Quando parliamo di cervello molti di noi pensano ai neuroni, eppure negli ultimi decenni è stato dimostrato che la classica visione neurone-centrica delle funzioni e disfunzioni cerebrali è stata ormai sorpassata. Infatti, ciò che rende diverso il nostro cervello da quello di altri mammiferi, non è il numero o la struttura dei neuroni, bensì quella di altre cellule, dette astrociti.
Gli astrociti, così denominati per la loro tipica morfologia stellata, sono stati a lungo considerati mero ‘collante’ che riempiva gli spazi tra neuroni. Sono definiti cellule non eccitabili perché non possono generare e propagare l’impulso bioelettrico nello stesso modo dei neuroni.
Un lavoro pubblicato sulla rivista Advanced Healthcare Materials e coordinato da Valentina Benfenati dell’Istituto per la sintesi organica e la fotoreattività del Consiglio nazionale delle ricerche (Cnr-Isof), in collaborazione con Michele Muccini e Stefano Toffanin dell’Istituto per lo studio dei materiali nanostrutturati del Consiglio nazionale delle ricerche (Cnr-Ismn), dimostra che anche gli astrociti, e non solo i neuroni, rispondono al campo elettrico applicato dal dispositivo organico, e che è possibile stimolare e modulare l’attività degli astrociti applicando un campo elettrico estremamente piccolo.

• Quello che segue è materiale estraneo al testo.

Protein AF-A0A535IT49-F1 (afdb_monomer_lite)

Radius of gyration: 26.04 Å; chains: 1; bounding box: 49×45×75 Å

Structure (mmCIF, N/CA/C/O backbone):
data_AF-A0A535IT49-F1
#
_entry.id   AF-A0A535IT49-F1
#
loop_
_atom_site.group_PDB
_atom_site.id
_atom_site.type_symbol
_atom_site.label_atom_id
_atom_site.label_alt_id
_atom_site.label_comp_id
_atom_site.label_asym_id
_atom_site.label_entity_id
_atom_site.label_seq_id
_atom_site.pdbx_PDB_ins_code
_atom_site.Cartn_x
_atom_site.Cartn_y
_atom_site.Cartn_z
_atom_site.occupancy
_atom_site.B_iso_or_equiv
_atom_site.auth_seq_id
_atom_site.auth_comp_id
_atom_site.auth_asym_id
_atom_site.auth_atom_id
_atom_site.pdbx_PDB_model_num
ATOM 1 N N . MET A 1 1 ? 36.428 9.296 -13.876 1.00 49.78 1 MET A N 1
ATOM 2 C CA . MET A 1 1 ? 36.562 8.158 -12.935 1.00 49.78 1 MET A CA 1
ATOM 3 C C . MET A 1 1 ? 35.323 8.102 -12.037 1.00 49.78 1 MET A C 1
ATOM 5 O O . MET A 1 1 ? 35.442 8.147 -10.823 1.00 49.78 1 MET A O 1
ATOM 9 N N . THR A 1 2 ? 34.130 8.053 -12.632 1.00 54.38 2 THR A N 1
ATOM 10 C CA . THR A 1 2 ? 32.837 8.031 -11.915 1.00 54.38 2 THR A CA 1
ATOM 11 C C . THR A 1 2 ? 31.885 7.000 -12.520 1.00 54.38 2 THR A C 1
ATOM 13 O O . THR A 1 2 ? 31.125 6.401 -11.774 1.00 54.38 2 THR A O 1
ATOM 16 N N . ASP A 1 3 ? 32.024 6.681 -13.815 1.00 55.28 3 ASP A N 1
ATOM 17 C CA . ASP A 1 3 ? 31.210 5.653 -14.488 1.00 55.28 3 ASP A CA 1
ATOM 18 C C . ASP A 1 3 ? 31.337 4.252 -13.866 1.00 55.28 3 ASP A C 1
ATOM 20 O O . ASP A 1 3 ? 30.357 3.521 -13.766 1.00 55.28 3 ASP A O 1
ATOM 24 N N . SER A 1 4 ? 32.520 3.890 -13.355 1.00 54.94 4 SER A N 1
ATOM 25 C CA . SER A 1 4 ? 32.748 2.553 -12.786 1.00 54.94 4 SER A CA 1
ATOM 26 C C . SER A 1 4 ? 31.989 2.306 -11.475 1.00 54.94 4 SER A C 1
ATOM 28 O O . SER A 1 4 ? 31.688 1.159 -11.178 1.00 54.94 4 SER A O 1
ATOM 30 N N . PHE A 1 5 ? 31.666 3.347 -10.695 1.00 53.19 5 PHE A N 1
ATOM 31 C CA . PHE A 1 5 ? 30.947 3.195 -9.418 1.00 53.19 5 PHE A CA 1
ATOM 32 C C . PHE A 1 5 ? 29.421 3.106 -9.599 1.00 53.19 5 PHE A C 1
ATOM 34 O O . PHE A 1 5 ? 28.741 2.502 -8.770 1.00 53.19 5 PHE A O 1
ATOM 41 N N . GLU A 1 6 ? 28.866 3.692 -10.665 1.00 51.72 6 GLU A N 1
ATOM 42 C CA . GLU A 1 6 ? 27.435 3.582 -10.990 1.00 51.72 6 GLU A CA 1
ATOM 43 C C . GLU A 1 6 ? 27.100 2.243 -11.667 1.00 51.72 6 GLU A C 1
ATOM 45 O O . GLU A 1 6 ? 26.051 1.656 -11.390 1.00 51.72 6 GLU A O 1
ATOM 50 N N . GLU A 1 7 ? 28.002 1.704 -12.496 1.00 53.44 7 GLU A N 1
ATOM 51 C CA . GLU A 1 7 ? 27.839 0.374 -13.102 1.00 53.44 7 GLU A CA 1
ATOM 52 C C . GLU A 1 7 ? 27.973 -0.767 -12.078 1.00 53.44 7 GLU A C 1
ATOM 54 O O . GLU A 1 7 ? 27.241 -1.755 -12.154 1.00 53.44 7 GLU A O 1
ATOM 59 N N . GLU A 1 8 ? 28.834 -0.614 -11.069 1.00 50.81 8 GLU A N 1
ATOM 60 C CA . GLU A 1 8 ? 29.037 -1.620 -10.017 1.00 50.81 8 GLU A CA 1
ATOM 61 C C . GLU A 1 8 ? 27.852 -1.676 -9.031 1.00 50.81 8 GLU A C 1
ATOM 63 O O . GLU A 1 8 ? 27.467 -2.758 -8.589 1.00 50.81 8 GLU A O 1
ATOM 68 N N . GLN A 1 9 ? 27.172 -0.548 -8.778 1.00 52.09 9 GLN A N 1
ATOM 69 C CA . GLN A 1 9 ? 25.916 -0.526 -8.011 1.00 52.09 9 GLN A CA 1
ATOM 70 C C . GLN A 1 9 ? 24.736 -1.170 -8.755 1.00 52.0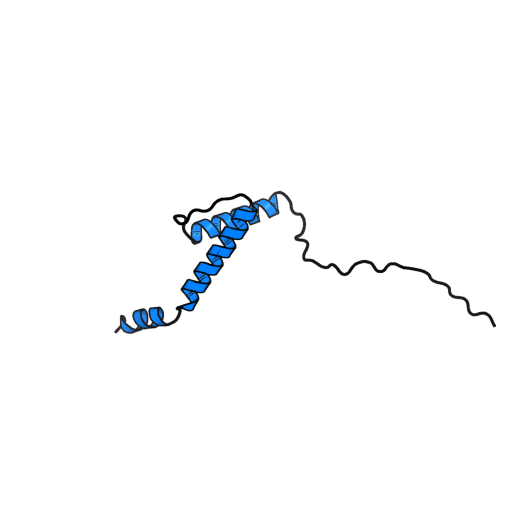9 9 GLN A C 1
ATOM 72 O O . GLN A 1 9 ? 23.852 -1.738 -8.116 1.00 52.09 9 GLN A O 1
ATOM 77 N N . ARG A 1 10 ? 24.727 -1.150 -10.095 1.00 51.47 10 ARG A N 1
ATOM 78 C CA . ARG A 1 10 ? 23.729 -1.876 -10.905 1.00 51.47 10 ARG A CA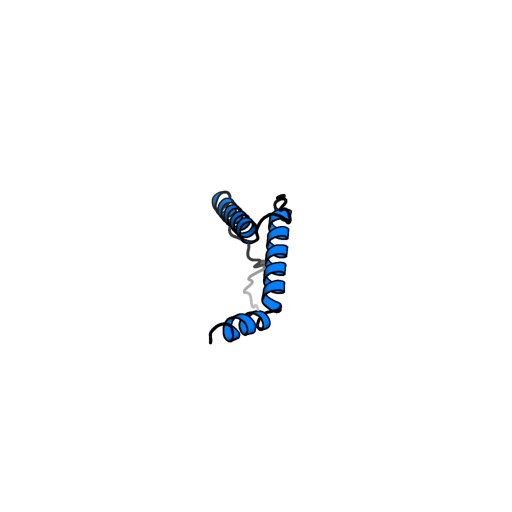 1
ATOM 79 C C . ARG A 1 10 ? 23.871 -3.397 -10.810 1.00 51.47 10 ARG A C 1
ATOM 81 O O . ARG A 1 10 ? 22.874 -4.099 -10.950 1.00 51.47 10 ARG A O 1
ATOM 88 N N . LEU A 1 11 ? 25.084 -3.898 -10.574 1.00 52.88 11 LEU A N 1
ATOM 89 C CA . LEU A 1 11 ? 25.361 -5.322 -10.348 1.00 52.88 11 LEU A CA 1
ATOM 90 C C . LEU A 1 11 ? 25.105 -5.771 -8.902 1.00 52.88 11 LEU A C 1
ATOM 92 O O . LEU A 1 11 ? 25.009 -6.973 -8.655 1.00 52.88 11 LEU A O 1
ATOM 96 N N . LEU A 1 12 ? 25.004 -4.832 -7.957 1.00 54.53 12 LEU A N 1
ATOM 97 C CA . LEU A 1 12 ? 25.041 -5.132 -6.527 1.00 54.53 12 LEU A CA 1
ATOM 98 C C . LEU A 1 12 ? 23.696 -5.568 -5.931 1.00 54.53 12 LEU A C 1
ATOM 100 O O . LEU A 1 12 ? 23.686 -6.029 -4.795 1.00 54.53 12 LEU A O 1
ATOM 104 N N . ASP A 1 13 ? 22.570 -5.469 -6.646 1.00 56.25 13 ASP A N 1
ATOM 105 C CA . ASP A 1 13 ? 21.288 -5.786 -6.003 1.00 56.25 13 ASP A CA 1
ATOM 106 C C . ASP A 1 13 ? 20.184 -6.318 -6.942 1.00 56.25 13 ASP A C 1
ATOM 108 O O . ASP A 1 13 ? 19.118 -5.712 -7.082 1.00 56.25 13 ASP A O 1
ATOM 112 N N . PRO A 1 14 ? 20.386 -7.481 -7.594 1.00 59.19 14 PRO A N 1
ATOM 113 C CA . PRO A 1 14 ? 19.286 -8.195 -8.249 1.00 59.19 14 PRO A CA 1
ATOM 114 C C . PRO A 1 14 ? 18.145 -8.522 -7.267 1.00 59.19 14 PRO A C 1
ATOM 116 O O . PRO A 1 14 ? 16.985 -8.592 -7.672 1.00 59.19 14 PRO A O 1
ATOM 119 N N . HIS A 1 15 ? 18.452 -8.650 -5.972 1.00 67.50 15 HIS A N 1
ATOM 120 C CA . HIS A 1 15 ? 17.465 -8.869 -4.920 1.00 67.50 15 HIS A CA 1
ATOM 121 C C . HIS A 1 15 ? 16.586 -7.646 -4.660 1.00 67.50 15 HIS A C 1
ATOM 123 O O . HIS A 1 15 ? 15.400 -7.826 -4.413 1.00 67.50 15 HIS A O 1
ATOM 129 N N . ARG A 1 16 ? 17.082 -6.416 -4.827 1.00 67.69 16 ARG A N 1
ATOM 130 C CA . ARG A 1 16 ? 16.263 -5.205 -4.653 1.00 67.69 16 ARG A CA 1
ATOM 131 C C . ARG A 1 16 ? 15.062 -5.109 -5.581 1.00 67.69 16 ARG A C 1
ATOM 133 O O . ARG A 1 16 ? 14.044 -4.540 -5.196 1.00 67.69 16 ARG A O 1
ATOM 140 N N . LEU A 1 17 ? 15.182 -5.584 -6.820 1.00 75.31 17 LEU A N 1
ATOM 141 C CA . LEU A 1 17 ? 14.053 -5.597 -7.758 1.00 75.31 17 LEU A CA 1
ATOM 142 C C . LEU A 1 17 ? 13.022 -6.655 -7.356 1.00 75.31 17 LEU A C 1
ATOM 144 O O . LEU A 1 17 ? 11.821 -6.420 -7.464 1.00 75.31 17 LEU A O 1
ATOM 148 N N . ASP A 1 18 ? 13.484 -7.802 -6.858 1.00 79.12 18 ASP A N 1
ATOM 149 C CA . ASP A 1 18 ? 12.613 -8.847 -6.324 1.00 79.12 18 ASP A CA 1
ATOM 150 C C . ASP A 1 18 ? 11.933 -8.418 -5.018 1.00 79.12 18 ASP A C 1
ATOM 152 O O . ASP A 1 18 ? 10.756 -8.704 -4.823 1.00 79.12 18 ASP A O 1
ATOM 156 N N . GLU A 1 19 ? 12.645 -7.713 -4.142 1.00 80.94 19 GLU A N 1
ATOM 157 C CA . GLU A 1 19 ? 12.120 -7.160 -2.894 1.00 80.94 19 GLU A CA 1
ATOM 158 C C . GLU A 1 19 ? 11.085 -6.068 -3.155 1.00 80.94 19 GLU A C 1
ATOM 160 O O . GLU A 1 19 ? 10.002 -6.129 -2.582 1.00 80.94 19 GLU A O 1
ATOM 165 N N . GLN A 1 20 ? 11.360 -5.126 -4.065 1.00 82.69 20 GLN A N 1
ATOM 166 C CA . GLN A 1 20 ? 10.384 -4.106 -4.468 1.00 82.69 20 GLN A CA 1
ATOM 167 C C . GLN A 1 20 ? 9.137 -4.735 -5.089 1.00 82.69 20 GLN A C 1
ATOM 169 O O . GLN A 1 20 ? 8.020 -4.363 -4.739 1.00 82.69 20 GLN A O 1
ATOM 174 N N . ARG A 1 21 ? 9.310 -5.747 -5.949 1.00 85.94 21 ARG A N 1
ATOM 175 C CA . ARG A 1 21 ? 8.177 -6.468 -6.534 1.00 85.94 21 ARG A CA 1
ATOM 176 C C . ARG A 1 21 ? 7.348 -7.185 -5.468 1.00 85.94 21 ARG A C 1
ATOM 178 O O . ARG A 1 21 ? 6.130 -7.071 -5.489 1.00 85.94 21 ARG A O 1
ATOM 185 N N . ARG A 1 22 ? 7.987 -7.873 -4.517 1.00 86.88 22 ARG A N 1
ATOM 186 C CA . ARG A 1 22 ? 7.289 -8.527 -3.395 1.00 86.88 22 ARG A CA 1
ATOM 187 C C . ARG A 1 22 ? 6.564 -7.522 -2.504 1.00 86.88 22 ARG A C 1
ATOM 189 O O . ARG A 1 22 ? 5.435 -7.780 -2.109 1.00 86.88 22 ARG A O 1
ATOM 196 N N . ALA A 1 23 ? 7.194 -6.385 -2.211 1.00 87.50 23 ALA A N 1
ATOM 197 C CA . ALA A 1 23 ? 6.568 -5.314 -1.444 1.00 87.50 23 ALA A CA 1
ATOM 198 C C . ALA A 1 23 ? 5.331 -4.771 -2.174 1.00 87.50 23 ALA A C 1
ATOM 200 O O . ALA A 1 23 ? 4.282 -4.601 -1.560 1.00 87.50 23 ALA A O 1
ATOM 201 N N . ARG A 1 24 ? 5.419 -4.573 -3.494 1.00 90.06 24 ARG A N 1
ATOM 202 C CA . ARG A 1 24 ? 4.276 -4.184 -4.324 1.00 90.06 24 ARG A CA 1
ATOM 203 C C . ARG A 1 24 ? 3.160 -5.226 -4.300 1.00 90.06 24 ARG A C 1
ATOM 205 O O . ARG A 1 24 ? 2.015 -4.857 -4.068 1.00 90.06 24 ARG A O 1
ATOM 212 N N . GLU A 1 25 ? 3.482 -6.500 -4.509 1.00 92.50 25 GLU A N 1
ATOM 213 C CA . GLU A 1 25 ? 2.511 -7.604 -4.451 1.00 92.50 25 GLU A CA 1
ATOM 214 C C . GLU A 1 25 ? 1.778 -7.623 -3.098 1.00 92.50 25 GLU A C 1
ATOM 216 O O . GLU A 1 25 ? 0.552 -7.707 -3.057 1.00 92.50 25 GLU A O 1
ATOM 221 N N . GLU A 1 26 ? 2.507 -7.446 -1.992 1.00 91.62 26 GLU A N 1
ATOM 222 C CA . GLU A 1 26 ? 1.921 -7.373 -0.652 1.00 91.62 26 GLU A CA 1
ATOM 223 C C . GLU A 1 26 ? 0.991 -6.159 -0.479 1.00 91.62 26 GLU A C 1
ATOM 225 O O . GLU A 1 26 ? -0.099 -6.286 0.088 1.00 91.62 26 GLU A O 1
ATOM 230 N N . MET A 1 27 ? 1.388 -4.981 -0.971 1.00 94.00 27 MET A N 1
ATOM 231 C CA . MET A 1 27 ? 0.543 -3.783 -0.922 1.00 94.00 27 MET A CA 1
ATOM 232 C C . MET A 1 27 ? -0.731 -3.958 -1.758 1.00 94.00 27 MET A C 1
ATOM 234 O O . MET A 1 27 ? -1.824 -3.616 -1.300 1.00 94.00 27 MET A O 1
ATOM 238 N N . GLU A 1 28 ? -0.615 -4.533 -2.957 1.00 93.75 28 GLU A N 1
ATOM 239 C CA . GLU A 1 28 ? -1.753 -4.826 -3.831 1.00 93.75 28 GLU A CA 1
ATOM 240 C C . GLU A 1 28 ? -2.725 -5.822 -3.188 1.00 93.75 28 GLU A C 1
ATOM 242 O O . GLU A 1 28 ? -3.939 -5.618 -3.257 1.00 93.75 28 GLU A O 1
ATOM 247 N N . ASP A 1 29 ? -2.219 -6.863 -2.526 1.00 94.56 29 ASP A N 1
ATOM 248 C CA . ASP A 1 29 ? -3.046 -7.837 -1.811 1.00 94.56 29 ASP A CA 1
ATOM 249 C C . ASP A 1 29 ? -3.820 -7.177 -0.658 1.00 94.56 29 ASP A C 1
ATOM 251 O O . ASP A 1 29 ? -5.039 -7.336 -0.556 1.00 94.56 29 ASP A O 1
ATOM 255 N N . ARG A 1 30 ? -3.158 -6.338 0.149 1.00 94.25 30 ARG A N 1
ATOM 256 C CA . ARG A 1 30 ? -3.803 -5.598 1.251 1.00 94.25 30 ARG A CA 1
ATOM 257 C C . ARG A 1 30 ? -4.872 -4.614 0.777 1.00 94.25 30 ARG A C 1
ATOM 259 O O . ARG A 1 30 ? -5.860 -4.398 1.485 1.00 94.25 30 ARG A O 1
ATOM 266 N N . LEU A 1 31 ? -4.669 -3.983 -0.379 1.00 94.31 31 LEU A N 1
ATOM 267 C CA . LEU A 1 31 ? -5.651 -3.087 -0.995 1.00 94.31 31 LEU A CA 1
ATOM 268 C C . LEU A 1 31 ? -6.820 -3.879 -1.591 1.00 94.31 31 LEU A C 1
ATOM 270 O O . LEU A 1 31 ? -7.978 -3.487 -1.426 1.00 94.31 31 LEU A O 1
ATOM 274 N N . ARG A 1 32 ? -6.546 -5.039 -2.198 1.00 94.69 32 ARG A N 1
ATOM 275 C CA . ARG A 1 32 ? -7.576 -5.939 -2.730 1.00 94.69 32 ARG A CA 1
ATOM 276 C C . ARG A 1 32 ? -8.484 -6.485 -1.632 1.00 94.69 32 ARG A C 1
ATOM 278 O O . ARG A 1 32 ? -9.698 -6.501 -1.825 1.00 94.69 32 ARG A O 1
ATOM 285 N N . ASP A 1 33 ? -7.930 -6.848 -0.478 1.00 94.56 33 ASP A N 1
ATOM 286 C CA . ASP A 1 33 ? -8.700 -7.284 0.698 1.00 94.56 33 ASP A CA 1
ATOM 287 C C . ASP A 1 33 ? -9.671 -6.203 1.202 1.00 94.56 33 ASP A C 1
ATOM 289 O O . ASP A 1 33 ? -10.723 -6.506 1.767 1.00 94.56 33 ASP A O 1
ATOM 293 N N . ARG A 1 34 ? -9.358 -4.930 0.933 1.00 92.62 34 ARG A N 1
ATOM 294 C CA . ARG A 1 34 ? -10.206 -3.763 1.224 1.00 92.62 34 ARG A CA 1
ATOM 295 C C . ARG A 1 34 ? -11.159 -3.398 0.083 1.00 92.62 34 ARG A C 1
ATOM 297 O O . ARG A 1 34 ? -11.880 -2.407 0.173 1.00 92.62 34 ARG A O 1
ATOM 304 N N . GLY A 1 35 ? -11.184 -4.190 -0.990 1.00 94.81 35 GLY A N 1
ATOM 305 C CA . GLY A 1 35 ? -12.028 -3.971 -2.165 1.00 94.81 35 GLY A CA 1
ATOM 306 C C . GLY A 1 35 ? -11.503 -2.907 -3.131 1.00 94.81 35 GLY A C 1
ATOM 307 O O . GLY A 1 35 ? -12.251 -2.440 -3.991 1.00 94.81 35 GLY A O 1
ATOM 308 N N . ILE A 1 36 ? -10.234 -2.516 -3.010 1.00 93.62 36 ILE A N 1
ATOM 309 C CA . ILE A 1 36 ? -9.607 -1.493 -3.846 1.00 93.62 36 ILE A CA 1
ATOM 310 C C . ILE A 1 36 ? -8.798 -2.181 -4.940 1.00 93.62 36 ILE A C 1
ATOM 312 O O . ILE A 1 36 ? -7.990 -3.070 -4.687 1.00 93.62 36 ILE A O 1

“Adesso si sa che gli astrociti comunicano tra loro tramite segnali ed onde di calcio, e che questa forma di eccitazione è fondamentale per il corretto funzionamento dell’attività neuronale, per esempio, nella memoria e nell’apprendimento”, dice Benfenati. “La disfunzione di questi segnali è implicata in patologie come Alzheimer, Parkinson, Ictus ed Epilessia. Il problema nello studio degli astrociti è di tipo tecnologico, infatti nella ‘neuro’ ingegneria gli strumenti attualmente disponibili sono progettati e mirati esclusivamente per lo studio dei neuroni.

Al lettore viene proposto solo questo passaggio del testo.